In this way, falconry became one of humanity’s earliest laboratories.
The First Texts of Science
By the medieval period, falconry had ascended from necessity to nobility. It became known as the “Sport of Kings,” practiced by emperors, sultans, and monarchs across continents. Yet even in its most aristocratic form, falconry retained its intellectual rigor, embodied fully by Frederick II of Hohenstaufen.

From “Traite de Fauconrerie” (Treatise on Falconry) by H. Schlegel and A.H. Verterde Wulverhorst (between 1844-1853).
In the 13th century, Frederick II—Holy Roman Emperor, linguist, and scholar—authored “De Arte Venandi cum Avibus” (“The Art of Hunting with Birds”), a work that would become one of the most influential texts in both falconry and natural science. Drawing from Arab, Persian and European sources, as well as his own extensive observations, Frederick rejected superstition, emphasized direct observation and tested hypotheses. He compiled sources and included over 900 highly detailed and naturalistic images of birds, falconers and their equipment. In doing so, he produced what many consider the first true zoological treatise—a precursor to modern ornithology.

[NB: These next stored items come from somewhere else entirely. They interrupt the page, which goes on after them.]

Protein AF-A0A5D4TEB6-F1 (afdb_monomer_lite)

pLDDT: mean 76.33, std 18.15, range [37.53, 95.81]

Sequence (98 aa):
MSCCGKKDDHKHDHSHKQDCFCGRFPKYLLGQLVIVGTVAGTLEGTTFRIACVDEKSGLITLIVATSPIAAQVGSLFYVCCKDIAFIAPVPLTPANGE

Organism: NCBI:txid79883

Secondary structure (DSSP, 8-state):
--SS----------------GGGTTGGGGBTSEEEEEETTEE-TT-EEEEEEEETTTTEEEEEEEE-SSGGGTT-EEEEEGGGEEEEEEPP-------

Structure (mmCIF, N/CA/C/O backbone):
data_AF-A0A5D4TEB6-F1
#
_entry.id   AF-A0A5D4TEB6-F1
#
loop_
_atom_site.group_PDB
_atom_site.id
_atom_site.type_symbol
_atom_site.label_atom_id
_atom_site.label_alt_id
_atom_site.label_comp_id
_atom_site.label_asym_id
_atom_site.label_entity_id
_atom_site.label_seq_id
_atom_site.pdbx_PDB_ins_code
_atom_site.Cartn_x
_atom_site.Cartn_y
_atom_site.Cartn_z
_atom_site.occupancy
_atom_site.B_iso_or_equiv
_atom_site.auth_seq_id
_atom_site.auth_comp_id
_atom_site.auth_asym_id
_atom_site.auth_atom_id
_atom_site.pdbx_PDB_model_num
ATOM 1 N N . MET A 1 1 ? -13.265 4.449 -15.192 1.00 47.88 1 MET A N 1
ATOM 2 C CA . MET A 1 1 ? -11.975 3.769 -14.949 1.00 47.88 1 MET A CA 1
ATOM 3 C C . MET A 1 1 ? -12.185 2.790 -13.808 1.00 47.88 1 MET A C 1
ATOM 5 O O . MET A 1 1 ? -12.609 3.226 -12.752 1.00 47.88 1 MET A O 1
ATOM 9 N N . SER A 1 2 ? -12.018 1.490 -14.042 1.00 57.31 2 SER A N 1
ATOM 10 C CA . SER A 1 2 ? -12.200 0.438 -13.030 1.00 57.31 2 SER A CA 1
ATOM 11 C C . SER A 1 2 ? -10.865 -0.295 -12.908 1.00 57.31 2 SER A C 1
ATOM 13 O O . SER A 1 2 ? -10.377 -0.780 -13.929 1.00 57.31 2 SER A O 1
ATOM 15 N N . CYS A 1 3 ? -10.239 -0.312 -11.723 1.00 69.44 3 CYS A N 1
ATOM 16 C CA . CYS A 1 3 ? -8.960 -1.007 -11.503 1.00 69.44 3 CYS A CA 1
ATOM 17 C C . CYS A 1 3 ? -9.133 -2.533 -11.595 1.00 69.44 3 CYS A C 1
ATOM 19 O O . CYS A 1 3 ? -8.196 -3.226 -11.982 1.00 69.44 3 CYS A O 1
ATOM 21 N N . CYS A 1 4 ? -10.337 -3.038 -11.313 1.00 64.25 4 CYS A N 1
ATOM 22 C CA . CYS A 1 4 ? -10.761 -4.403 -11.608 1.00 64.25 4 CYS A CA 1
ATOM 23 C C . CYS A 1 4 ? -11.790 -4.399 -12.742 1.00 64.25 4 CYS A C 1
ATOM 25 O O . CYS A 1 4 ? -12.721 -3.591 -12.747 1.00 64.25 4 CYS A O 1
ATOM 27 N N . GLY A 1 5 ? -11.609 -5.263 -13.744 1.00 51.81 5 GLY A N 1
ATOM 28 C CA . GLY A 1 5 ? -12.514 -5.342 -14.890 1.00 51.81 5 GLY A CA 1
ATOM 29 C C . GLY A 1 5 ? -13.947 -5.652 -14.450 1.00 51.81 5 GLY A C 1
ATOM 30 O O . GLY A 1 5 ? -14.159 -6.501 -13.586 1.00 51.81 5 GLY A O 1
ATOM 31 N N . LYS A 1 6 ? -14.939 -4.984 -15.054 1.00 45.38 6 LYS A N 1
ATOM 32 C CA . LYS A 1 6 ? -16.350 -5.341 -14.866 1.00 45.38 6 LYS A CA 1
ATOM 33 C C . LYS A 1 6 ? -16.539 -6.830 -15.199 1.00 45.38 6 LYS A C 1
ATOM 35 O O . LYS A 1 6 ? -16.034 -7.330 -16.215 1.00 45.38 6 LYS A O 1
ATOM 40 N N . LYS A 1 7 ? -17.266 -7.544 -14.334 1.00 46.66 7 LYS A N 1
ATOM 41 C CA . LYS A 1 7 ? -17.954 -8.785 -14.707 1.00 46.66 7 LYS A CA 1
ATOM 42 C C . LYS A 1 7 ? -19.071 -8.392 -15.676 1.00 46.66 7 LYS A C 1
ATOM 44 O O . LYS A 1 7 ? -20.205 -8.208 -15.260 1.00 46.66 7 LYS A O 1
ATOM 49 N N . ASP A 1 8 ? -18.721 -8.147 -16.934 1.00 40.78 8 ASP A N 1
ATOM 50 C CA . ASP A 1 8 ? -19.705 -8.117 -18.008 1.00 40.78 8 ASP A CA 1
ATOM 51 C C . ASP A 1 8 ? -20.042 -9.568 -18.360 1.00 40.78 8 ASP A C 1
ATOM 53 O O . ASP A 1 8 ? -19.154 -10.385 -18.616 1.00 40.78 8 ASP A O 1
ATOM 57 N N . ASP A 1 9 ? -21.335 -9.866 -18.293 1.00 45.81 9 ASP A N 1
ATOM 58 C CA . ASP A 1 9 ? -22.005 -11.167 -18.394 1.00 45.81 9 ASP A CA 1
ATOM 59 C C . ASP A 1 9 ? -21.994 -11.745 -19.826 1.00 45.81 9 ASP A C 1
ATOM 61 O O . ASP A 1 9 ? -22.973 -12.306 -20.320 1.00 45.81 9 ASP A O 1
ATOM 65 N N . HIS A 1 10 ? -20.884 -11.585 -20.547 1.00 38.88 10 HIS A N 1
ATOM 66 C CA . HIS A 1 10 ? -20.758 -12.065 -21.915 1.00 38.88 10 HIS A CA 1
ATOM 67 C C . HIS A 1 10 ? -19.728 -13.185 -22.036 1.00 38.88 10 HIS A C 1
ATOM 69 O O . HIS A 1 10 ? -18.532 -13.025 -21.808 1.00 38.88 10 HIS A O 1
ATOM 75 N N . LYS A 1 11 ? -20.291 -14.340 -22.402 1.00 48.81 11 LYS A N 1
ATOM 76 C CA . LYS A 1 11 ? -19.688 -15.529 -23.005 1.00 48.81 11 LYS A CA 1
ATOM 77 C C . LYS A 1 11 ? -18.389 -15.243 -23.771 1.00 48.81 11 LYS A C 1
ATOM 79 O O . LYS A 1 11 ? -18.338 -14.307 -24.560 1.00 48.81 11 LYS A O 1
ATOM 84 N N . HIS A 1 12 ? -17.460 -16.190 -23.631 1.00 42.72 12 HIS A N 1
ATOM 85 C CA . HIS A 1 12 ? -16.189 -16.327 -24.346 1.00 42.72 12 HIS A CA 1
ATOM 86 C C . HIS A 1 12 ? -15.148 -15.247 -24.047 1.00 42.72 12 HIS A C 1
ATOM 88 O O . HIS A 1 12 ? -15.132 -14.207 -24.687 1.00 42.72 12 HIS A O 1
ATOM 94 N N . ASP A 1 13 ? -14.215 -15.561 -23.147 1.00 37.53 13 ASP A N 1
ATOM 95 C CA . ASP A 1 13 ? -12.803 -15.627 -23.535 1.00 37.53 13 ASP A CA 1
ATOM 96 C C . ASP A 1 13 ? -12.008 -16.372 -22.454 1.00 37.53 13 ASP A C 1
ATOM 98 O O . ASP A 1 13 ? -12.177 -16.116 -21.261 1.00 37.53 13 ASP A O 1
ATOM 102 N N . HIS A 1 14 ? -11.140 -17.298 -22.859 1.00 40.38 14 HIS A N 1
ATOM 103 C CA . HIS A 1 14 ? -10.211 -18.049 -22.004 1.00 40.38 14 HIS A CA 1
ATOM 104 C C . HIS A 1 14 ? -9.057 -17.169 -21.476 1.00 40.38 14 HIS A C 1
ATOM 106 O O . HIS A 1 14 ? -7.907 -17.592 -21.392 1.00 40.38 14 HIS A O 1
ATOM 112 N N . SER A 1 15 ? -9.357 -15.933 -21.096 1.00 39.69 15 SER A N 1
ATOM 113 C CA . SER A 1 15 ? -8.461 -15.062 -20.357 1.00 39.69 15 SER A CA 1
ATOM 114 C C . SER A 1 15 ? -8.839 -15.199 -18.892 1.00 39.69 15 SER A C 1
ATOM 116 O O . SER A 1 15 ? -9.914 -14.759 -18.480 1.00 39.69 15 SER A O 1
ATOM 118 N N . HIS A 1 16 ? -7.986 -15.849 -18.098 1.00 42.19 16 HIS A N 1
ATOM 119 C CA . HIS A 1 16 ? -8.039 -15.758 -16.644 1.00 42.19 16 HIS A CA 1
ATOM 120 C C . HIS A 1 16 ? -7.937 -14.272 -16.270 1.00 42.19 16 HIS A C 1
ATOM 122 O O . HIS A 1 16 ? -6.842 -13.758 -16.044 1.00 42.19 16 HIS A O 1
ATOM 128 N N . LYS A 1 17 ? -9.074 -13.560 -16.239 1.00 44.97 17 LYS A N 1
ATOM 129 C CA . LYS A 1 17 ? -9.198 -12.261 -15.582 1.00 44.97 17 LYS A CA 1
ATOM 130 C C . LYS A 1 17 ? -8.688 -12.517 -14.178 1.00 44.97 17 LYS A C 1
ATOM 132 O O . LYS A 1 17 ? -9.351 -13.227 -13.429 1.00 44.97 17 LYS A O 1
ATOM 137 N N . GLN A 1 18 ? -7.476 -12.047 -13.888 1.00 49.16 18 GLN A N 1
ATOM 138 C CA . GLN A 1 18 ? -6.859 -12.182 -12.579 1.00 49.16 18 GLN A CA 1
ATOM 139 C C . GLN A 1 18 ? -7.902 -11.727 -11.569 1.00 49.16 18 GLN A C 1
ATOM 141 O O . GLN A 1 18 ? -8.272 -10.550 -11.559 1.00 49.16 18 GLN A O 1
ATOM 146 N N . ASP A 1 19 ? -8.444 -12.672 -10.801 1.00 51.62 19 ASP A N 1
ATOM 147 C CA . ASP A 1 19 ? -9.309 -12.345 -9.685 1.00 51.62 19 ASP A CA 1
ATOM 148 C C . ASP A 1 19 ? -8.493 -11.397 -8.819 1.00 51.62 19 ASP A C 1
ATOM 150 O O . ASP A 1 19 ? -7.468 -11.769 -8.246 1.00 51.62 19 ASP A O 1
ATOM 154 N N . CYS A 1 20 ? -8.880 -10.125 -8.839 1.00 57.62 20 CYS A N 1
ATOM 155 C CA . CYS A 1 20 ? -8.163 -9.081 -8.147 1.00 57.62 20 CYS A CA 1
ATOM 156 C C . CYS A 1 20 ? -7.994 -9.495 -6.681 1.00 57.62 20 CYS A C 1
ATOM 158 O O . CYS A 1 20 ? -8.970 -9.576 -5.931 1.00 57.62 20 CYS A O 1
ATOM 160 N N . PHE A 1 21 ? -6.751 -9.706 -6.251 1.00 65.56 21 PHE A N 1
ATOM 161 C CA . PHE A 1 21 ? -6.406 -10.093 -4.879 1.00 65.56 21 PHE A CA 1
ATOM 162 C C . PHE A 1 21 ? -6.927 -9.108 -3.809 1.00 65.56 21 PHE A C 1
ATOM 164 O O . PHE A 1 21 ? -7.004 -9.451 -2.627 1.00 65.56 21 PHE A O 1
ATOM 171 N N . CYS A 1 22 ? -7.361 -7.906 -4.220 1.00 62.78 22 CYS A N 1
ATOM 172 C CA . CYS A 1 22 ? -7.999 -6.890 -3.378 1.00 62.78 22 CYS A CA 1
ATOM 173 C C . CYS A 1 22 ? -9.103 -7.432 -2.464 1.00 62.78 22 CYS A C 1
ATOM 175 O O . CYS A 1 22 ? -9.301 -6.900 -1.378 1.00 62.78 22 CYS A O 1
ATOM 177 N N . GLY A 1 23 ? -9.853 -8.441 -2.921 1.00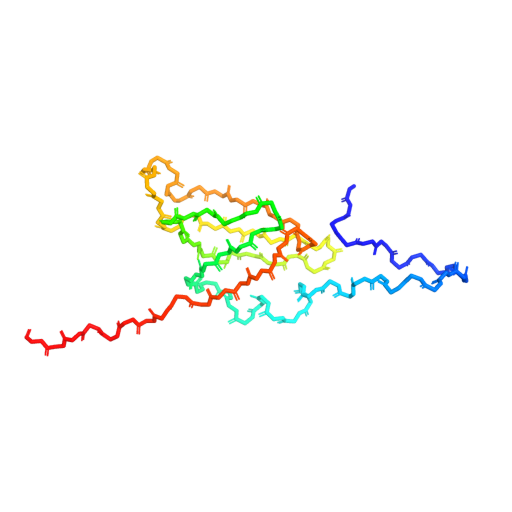 60.12 23 GLY A N 1
ATOM 178 C CA . GLY A 1 23 ? -11.122 -8.833 -2.305 1.00 60.12 23 GLY A CA 1
ATOM 179 C C . GLY A 1 23 ? -11.023 -9.593 -0.982 1.00 60.12 23 GLY A C 1
ATOM 180 O O . GLY A 1 23 ? -12.054 -9.914 -0.400 1.00 60.12 23 GLY A O 1
ATOM 181 N N . ARG A 1 24 ? -9.826 -9.976 -0.513 1.00 66.56 24 ARG A N 1
ATOM 182 C CA . ARG A 1 24 ? -9.705 -10.722 0.758 1.00 66.56 24 ARG A CA 1
ATOM 183 C C . ARG A 1 24 ? -8.505 -10.327 1.595 1.00 66.56 24 ARG A C 1
ATOM 185 O O . ARG A 1 24 ? -8.668 -10.008 2.764 1.00 66.56 24 ARG A O 1
ATOM 192 N N . PHE A 1 25 ? -7.305 -10.345 1.028 1.00 75.44 25 PHE A N 1
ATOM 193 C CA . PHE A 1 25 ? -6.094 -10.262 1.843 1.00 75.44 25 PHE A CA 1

He was not alone. Across cultures, falconry texts began to emerge: the Arabic “Kitāb dawārī al-tayr” (“Book of the Birds of Prey”), a text dating from 780 C.E., known as possibly the oldest surviving falconry treatise in the world; Chinese treatises on goshawks; Japanese illustrated manuals on hawking techniques. These works catalogued species, described behaviors, and outlined training methods with remarkable precision.

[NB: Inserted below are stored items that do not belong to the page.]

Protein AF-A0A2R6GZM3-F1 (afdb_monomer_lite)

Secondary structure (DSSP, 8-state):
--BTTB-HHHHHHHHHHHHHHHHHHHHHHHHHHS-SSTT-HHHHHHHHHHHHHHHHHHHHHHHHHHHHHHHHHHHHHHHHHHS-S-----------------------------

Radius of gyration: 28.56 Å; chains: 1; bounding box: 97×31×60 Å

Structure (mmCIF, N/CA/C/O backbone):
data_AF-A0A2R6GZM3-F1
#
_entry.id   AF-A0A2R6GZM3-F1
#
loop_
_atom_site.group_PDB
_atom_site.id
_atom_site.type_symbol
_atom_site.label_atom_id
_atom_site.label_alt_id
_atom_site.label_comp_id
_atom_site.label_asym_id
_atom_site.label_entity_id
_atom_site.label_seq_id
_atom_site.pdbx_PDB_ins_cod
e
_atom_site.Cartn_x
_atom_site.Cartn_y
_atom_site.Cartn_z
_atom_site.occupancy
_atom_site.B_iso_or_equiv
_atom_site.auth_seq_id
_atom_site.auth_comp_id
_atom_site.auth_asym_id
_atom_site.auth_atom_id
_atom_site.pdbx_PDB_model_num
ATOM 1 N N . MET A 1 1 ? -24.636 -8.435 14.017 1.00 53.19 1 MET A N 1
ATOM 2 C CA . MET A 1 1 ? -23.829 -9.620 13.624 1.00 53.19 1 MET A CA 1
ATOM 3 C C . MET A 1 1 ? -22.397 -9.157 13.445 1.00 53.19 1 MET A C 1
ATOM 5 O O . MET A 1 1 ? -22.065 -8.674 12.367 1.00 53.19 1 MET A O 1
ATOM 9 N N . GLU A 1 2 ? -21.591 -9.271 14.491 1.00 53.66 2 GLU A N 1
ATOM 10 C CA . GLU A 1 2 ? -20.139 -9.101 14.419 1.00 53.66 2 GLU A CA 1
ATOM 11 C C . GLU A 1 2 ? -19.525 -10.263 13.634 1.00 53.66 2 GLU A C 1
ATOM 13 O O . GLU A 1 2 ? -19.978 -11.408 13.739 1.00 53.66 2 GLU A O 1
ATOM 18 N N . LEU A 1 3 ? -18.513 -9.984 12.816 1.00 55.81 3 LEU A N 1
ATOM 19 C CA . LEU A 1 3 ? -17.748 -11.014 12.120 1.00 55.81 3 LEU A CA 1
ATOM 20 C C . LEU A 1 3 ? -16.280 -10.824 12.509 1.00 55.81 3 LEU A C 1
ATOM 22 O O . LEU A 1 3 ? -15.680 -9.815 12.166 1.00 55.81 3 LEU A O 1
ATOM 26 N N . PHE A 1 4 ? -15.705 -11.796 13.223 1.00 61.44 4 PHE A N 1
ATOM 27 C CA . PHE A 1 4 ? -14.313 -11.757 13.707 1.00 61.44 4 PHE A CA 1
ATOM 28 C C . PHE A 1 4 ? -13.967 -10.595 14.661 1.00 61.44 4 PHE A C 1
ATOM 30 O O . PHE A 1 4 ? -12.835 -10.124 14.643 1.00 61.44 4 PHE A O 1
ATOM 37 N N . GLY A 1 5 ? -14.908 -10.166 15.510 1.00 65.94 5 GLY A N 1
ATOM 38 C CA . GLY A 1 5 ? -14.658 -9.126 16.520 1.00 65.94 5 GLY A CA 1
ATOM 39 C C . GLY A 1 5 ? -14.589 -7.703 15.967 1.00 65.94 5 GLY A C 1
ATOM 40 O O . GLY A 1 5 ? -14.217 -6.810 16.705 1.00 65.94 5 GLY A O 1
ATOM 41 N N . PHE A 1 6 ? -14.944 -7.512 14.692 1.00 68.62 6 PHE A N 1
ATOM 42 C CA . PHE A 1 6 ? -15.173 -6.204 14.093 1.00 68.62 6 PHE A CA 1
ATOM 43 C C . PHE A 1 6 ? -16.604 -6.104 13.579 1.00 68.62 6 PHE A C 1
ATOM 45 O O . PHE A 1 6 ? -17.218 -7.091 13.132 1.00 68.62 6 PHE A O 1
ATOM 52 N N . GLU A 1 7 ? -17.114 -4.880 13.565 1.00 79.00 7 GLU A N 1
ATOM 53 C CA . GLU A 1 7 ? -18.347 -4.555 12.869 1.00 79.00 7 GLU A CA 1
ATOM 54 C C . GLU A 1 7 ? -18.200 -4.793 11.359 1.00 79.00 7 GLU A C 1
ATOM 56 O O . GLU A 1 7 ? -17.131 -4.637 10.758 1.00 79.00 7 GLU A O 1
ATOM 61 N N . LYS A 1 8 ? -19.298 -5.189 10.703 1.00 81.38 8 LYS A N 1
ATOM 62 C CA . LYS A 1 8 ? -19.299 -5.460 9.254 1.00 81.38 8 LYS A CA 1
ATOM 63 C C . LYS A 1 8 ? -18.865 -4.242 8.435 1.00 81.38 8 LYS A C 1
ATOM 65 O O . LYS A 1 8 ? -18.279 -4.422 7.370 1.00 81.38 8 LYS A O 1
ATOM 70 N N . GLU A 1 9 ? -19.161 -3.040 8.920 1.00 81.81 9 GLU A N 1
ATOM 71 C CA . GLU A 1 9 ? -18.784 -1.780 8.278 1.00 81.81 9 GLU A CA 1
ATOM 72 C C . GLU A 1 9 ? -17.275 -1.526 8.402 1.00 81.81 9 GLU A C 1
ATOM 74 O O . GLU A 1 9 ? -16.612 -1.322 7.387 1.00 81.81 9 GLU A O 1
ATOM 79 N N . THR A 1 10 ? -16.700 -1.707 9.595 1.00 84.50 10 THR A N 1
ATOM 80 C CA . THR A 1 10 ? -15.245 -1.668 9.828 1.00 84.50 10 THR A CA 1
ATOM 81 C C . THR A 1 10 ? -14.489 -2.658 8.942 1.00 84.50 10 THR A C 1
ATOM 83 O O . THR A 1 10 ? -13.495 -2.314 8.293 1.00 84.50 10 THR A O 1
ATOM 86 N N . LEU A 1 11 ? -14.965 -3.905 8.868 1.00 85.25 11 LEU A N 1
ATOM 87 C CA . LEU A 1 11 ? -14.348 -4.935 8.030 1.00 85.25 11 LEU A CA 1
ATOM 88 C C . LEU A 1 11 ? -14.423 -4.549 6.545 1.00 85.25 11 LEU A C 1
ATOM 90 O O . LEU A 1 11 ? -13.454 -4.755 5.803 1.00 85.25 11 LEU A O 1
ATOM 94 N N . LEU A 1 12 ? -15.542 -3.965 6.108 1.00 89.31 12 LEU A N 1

They were, in essence, early scientific documents—born not in universities, but in the field.
The Paradox of the Wild
At the heart of falconry lies a paradox.
The falconer seeks intimacy with a creature that remains fundamentally untamed. The bond is real, but it is conditional, built on trust, not ownership. “They’re wild animals,” Carnie says. “They can fly away at any point … and that is one of the great beauties of falconry, is to have that wild creature cooperate with you.”
This tension creates a unique kind of awareness.
Unlike domesticated animals, which adapt to human expectations, falcons and other birds of prey demand that humans adapt to them. The falconer must think like the bird—anticipate its needs, respect its instincts, and accept its autonomy.
This mindset—this willingness to observe without imposing—would later become a cornerstone of scientific inquiry.
It is no coincidence that many early ornithologists were also falconers.
Falconers as Conservationists
By the 20th century, the legacy of falconry had begun to merge more directly with modern science.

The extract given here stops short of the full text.